What you produce should be the lines from the line containing "ATOM 217 N N . LEU A 1 28 ? 43." through the last line below, both ends included, reproduced exactly and without pictures.

■ ■ ■ ■ ■ ■ ■

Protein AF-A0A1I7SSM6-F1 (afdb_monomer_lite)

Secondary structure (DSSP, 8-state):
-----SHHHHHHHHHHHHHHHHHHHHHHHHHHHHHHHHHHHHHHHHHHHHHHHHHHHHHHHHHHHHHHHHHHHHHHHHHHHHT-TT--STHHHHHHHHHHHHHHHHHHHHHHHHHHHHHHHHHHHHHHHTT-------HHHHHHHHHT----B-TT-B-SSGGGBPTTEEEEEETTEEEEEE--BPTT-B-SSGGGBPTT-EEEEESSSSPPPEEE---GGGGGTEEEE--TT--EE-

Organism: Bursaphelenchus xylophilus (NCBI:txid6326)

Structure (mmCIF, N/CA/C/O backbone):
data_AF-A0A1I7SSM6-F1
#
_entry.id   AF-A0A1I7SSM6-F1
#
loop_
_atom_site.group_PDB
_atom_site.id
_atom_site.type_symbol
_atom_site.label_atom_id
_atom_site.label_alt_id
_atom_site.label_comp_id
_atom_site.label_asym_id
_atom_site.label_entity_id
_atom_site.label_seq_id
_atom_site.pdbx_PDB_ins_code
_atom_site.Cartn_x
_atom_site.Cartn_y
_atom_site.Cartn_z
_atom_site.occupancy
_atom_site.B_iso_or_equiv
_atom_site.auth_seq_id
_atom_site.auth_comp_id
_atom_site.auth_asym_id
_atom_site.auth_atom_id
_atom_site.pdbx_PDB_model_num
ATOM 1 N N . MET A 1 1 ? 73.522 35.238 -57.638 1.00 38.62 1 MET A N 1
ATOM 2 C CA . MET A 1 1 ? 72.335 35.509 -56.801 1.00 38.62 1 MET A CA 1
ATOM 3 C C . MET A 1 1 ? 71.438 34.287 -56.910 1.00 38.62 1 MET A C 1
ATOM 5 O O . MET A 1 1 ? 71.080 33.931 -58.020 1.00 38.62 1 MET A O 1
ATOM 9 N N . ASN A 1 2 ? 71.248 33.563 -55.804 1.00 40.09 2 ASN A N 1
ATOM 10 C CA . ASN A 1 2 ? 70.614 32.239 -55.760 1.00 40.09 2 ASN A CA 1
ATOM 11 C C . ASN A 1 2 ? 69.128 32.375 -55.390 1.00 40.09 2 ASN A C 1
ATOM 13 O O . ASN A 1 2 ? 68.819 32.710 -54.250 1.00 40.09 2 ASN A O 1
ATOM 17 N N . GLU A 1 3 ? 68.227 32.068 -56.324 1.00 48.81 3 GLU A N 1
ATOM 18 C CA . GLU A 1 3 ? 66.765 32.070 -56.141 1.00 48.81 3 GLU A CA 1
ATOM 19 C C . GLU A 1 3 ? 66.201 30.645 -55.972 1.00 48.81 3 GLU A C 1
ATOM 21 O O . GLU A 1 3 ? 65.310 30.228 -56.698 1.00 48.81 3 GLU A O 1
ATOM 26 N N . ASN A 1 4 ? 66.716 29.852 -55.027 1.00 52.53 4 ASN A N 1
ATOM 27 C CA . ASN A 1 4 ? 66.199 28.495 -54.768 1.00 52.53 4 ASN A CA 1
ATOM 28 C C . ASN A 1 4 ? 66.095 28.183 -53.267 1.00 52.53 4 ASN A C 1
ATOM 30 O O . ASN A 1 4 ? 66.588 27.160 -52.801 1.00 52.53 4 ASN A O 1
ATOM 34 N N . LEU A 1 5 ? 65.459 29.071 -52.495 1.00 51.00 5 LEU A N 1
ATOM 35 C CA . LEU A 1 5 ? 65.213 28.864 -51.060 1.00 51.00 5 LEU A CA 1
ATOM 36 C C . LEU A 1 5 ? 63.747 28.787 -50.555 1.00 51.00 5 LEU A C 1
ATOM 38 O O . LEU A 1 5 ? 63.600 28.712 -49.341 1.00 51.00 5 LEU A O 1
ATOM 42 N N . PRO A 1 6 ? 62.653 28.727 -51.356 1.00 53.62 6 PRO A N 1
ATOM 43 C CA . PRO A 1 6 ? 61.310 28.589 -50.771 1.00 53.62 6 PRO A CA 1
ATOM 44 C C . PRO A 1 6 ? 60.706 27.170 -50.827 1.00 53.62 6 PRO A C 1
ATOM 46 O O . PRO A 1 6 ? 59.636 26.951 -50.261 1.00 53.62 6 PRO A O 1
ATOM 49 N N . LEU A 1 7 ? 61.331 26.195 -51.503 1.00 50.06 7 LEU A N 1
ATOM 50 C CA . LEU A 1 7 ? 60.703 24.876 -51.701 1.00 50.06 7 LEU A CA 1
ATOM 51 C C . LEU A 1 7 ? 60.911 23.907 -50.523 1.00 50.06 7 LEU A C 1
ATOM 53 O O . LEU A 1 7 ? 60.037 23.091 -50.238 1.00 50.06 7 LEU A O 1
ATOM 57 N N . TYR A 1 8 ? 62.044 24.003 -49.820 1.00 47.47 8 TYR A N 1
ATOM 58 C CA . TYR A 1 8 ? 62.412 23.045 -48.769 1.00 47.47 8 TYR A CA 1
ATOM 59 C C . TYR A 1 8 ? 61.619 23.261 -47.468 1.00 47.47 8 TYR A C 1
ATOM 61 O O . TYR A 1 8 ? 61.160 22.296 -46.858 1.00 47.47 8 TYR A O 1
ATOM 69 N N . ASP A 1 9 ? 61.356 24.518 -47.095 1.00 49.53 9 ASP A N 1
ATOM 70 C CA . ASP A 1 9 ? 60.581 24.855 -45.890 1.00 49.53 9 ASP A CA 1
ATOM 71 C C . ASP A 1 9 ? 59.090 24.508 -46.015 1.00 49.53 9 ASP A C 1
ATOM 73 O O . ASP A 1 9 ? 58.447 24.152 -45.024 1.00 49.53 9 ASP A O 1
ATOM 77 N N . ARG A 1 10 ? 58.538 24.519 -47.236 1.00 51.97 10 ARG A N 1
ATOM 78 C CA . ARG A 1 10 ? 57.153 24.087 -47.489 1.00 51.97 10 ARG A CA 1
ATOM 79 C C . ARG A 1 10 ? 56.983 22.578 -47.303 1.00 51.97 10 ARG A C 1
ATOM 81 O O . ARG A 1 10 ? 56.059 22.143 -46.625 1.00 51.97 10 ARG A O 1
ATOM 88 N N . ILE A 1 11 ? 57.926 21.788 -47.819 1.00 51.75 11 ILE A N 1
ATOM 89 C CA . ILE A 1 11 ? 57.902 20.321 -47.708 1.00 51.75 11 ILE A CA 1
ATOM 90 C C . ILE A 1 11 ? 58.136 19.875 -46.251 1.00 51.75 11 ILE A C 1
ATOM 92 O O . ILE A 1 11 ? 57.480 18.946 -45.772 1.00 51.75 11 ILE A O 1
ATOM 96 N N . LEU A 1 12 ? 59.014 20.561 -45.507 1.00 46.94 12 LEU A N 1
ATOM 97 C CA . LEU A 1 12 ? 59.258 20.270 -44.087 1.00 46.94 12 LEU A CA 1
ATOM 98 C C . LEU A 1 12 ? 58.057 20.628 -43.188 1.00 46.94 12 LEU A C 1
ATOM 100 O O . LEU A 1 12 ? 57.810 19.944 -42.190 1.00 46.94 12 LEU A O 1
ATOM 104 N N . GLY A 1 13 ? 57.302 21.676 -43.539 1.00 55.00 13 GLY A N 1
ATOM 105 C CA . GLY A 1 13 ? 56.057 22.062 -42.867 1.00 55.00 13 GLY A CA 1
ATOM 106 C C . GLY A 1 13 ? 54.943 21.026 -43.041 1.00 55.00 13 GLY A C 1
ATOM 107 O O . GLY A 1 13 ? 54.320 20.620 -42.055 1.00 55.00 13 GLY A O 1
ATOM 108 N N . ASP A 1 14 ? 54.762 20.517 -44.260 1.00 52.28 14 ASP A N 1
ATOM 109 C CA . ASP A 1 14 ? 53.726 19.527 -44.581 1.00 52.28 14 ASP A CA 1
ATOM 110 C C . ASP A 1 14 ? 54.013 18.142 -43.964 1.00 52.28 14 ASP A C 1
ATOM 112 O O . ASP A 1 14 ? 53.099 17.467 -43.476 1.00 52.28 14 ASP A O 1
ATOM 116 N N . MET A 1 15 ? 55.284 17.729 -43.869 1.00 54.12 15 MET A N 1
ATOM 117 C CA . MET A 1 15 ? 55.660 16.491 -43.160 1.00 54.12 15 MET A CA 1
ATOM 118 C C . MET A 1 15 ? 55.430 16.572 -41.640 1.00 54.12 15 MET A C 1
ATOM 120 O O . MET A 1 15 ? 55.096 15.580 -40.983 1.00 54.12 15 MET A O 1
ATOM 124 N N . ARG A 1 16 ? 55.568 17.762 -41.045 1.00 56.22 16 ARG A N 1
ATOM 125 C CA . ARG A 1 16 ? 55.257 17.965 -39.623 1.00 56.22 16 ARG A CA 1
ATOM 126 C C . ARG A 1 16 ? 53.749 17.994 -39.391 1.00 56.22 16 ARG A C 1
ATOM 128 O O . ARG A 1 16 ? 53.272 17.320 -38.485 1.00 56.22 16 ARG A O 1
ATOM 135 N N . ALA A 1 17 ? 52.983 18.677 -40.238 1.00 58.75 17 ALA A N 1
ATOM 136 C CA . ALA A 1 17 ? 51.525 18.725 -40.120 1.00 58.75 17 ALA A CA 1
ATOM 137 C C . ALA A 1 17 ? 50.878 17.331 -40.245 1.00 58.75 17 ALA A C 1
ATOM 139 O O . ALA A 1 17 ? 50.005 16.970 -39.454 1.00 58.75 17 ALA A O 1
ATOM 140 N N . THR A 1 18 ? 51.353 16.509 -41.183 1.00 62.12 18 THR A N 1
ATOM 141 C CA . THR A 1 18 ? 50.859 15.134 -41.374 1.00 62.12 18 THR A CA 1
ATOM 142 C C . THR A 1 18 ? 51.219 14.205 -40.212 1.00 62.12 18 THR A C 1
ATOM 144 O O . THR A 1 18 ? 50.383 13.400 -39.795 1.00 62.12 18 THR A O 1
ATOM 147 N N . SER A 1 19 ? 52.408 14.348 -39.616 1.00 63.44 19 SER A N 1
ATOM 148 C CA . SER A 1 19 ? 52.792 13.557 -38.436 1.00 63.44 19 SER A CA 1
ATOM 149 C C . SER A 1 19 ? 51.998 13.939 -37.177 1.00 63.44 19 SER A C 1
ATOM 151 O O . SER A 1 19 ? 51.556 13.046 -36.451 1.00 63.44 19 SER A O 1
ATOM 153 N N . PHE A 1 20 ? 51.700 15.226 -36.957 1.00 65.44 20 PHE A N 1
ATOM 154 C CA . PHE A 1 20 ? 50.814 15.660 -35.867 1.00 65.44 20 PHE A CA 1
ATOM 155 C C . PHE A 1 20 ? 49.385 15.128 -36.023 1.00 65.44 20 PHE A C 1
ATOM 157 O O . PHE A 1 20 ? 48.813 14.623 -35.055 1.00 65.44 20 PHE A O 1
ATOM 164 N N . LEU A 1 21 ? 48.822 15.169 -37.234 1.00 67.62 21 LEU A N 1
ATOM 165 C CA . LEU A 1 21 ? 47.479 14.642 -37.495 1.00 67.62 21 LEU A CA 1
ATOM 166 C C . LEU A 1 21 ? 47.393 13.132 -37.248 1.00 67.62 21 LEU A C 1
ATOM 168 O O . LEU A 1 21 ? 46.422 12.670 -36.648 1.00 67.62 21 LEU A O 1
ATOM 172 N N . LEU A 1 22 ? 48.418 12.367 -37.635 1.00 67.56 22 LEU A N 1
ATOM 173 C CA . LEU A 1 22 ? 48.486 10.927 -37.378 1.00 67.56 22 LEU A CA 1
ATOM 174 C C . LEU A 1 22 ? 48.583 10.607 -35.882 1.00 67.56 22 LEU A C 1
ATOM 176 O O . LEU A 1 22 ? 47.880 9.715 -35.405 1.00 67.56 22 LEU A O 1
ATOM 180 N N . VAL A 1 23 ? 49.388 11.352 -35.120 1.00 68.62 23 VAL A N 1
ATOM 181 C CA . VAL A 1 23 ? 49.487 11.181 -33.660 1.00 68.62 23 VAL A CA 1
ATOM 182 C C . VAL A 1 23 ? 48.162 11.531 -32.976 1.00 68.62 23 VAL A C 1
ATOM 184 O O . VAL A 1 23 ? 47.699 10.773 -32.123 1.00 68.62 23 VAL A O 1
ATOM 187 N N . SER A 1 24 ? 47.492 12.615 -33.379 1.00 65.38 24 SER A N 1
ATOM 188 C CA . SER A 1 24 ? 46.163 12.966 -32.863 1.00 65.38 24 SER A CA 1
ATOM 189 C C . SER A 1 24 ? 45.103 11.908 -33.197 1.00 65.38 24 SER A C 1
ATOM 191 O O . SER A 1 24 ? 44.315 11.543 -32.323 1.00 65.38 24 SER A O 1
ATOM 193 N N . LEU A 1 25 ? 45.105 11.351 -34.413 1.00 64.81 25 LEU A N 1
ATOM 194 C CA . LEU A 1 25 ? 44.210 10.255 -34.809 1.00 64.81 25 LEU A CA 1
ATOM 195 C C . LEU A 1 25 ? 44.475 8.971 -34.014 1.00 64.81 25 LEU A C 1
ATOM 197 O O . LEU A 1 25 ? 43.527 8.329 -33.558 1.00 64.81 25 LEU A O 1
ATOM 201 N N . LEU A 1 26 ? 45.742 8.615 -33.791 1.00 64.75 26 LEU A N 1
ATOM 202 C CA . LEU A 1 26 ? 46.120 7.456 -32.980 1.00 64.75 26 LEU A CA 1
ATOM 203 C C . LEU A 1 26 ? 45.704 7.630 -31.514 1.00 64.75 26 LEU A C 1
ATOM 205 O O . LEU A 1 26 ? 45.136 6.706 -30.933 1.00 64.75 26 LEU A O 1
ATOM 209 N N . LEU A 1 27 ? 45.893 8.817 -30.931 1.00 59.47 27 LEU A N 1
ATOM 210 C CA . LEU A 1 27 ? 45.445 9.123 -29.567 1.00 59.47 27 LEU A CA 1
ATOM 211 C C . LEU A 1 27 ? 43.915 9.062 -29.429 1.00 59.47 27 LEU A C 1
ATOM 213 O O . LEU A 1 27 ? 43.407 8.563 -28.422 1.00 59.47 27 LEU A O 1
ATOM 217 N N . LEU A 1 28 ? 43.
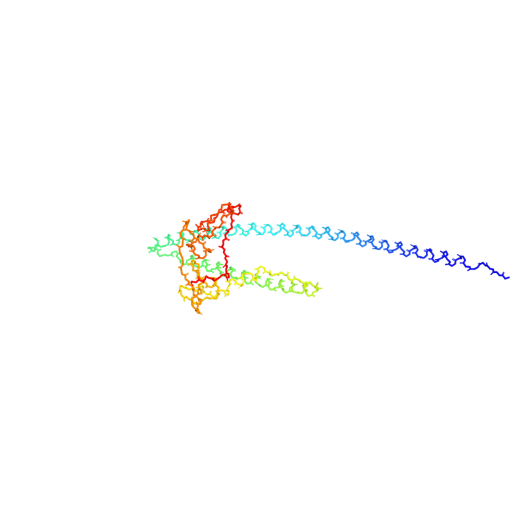161 9.501 -30.443 1.00 62.47 28 LEU A N 1
ATOM 218 C CA . LEU A 1 28 ? 41.701 9.355 -30.477 1.00 62.47 28 LEU A CA 1
ATOM 219 C C . LEU A 1 28 ? 41.271 7.882 -30.595 1.00 62.47 28 LEU A C 1
ATOM 221 O O . LEU A 1 28 ? 40.358 7.451 -29.885 1.00 62.47 28 LEU A O 1
ATOM 225 N N . PHE A 1 29 ? 41.951 7.087 -31.425 1.00 59.59 29 PHE A N 1
ATOM 226 C CA . PHE A 1 29 ? 41.673 5.655 -31.587 1.00 59.59 29 PHE A CA 1
ATOM 227 C C . PHE A 1 29 ? 41.988 4.834 -30.327 1.00 59.59 29 PHE A C 1
ATOM 229 O O . PHE A 1 29 ? 41.209 3.948 -29.956 1.00 59.59 29 PHE A O 1
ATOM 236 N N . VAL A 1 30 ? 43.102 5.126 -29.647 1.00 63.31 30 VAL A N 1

■ ■ ■ ■ ■ ■ ■

Reply to the exercise:
ATOM 217 N N . LEU A 1 28 ? 43.
161 9.501 -30.443 1.00 62.47 28 LEU A N 1
ATOM 218 C CA . LEU A 1 28 ? 41.701 9.355 -30.477 1.00 62.47 28 LEU A CA 1
ATOM 219 C C . LEU A 1 28 ? 41.271 7.882 -30.595 1.00 62.47 28 LEU A C 1
ATOM 221 O O . LEU A 1 28 ? 40.358 7.451 -29.885 1.00 62.47 28 LEU A O 1
ATOM 225 N N . PHE A 1 29 ? 41.951 7.087 -31.425 1.00 59.59 29 PHE A N 1
ATOM 226 C CA . PHE A 1 29 ? 41.673 5.655 -31.587 1.00 59.59 29 PHE A CA 1
ATOM 227 C C . PHE A 1 29 ? 41.988 4.834 -30.327 1.00 59.59 29 PHE A C 1
ATOM 229 O O . PHE A 1 29 ? 41.209 3.948 -29.956 1.00 59.59 29 PHE A O 1
ATOM 236 N N . VAL A 1 30 ? 43.102 5.126 -29.647 1.00 63.31 30 VAL A N 1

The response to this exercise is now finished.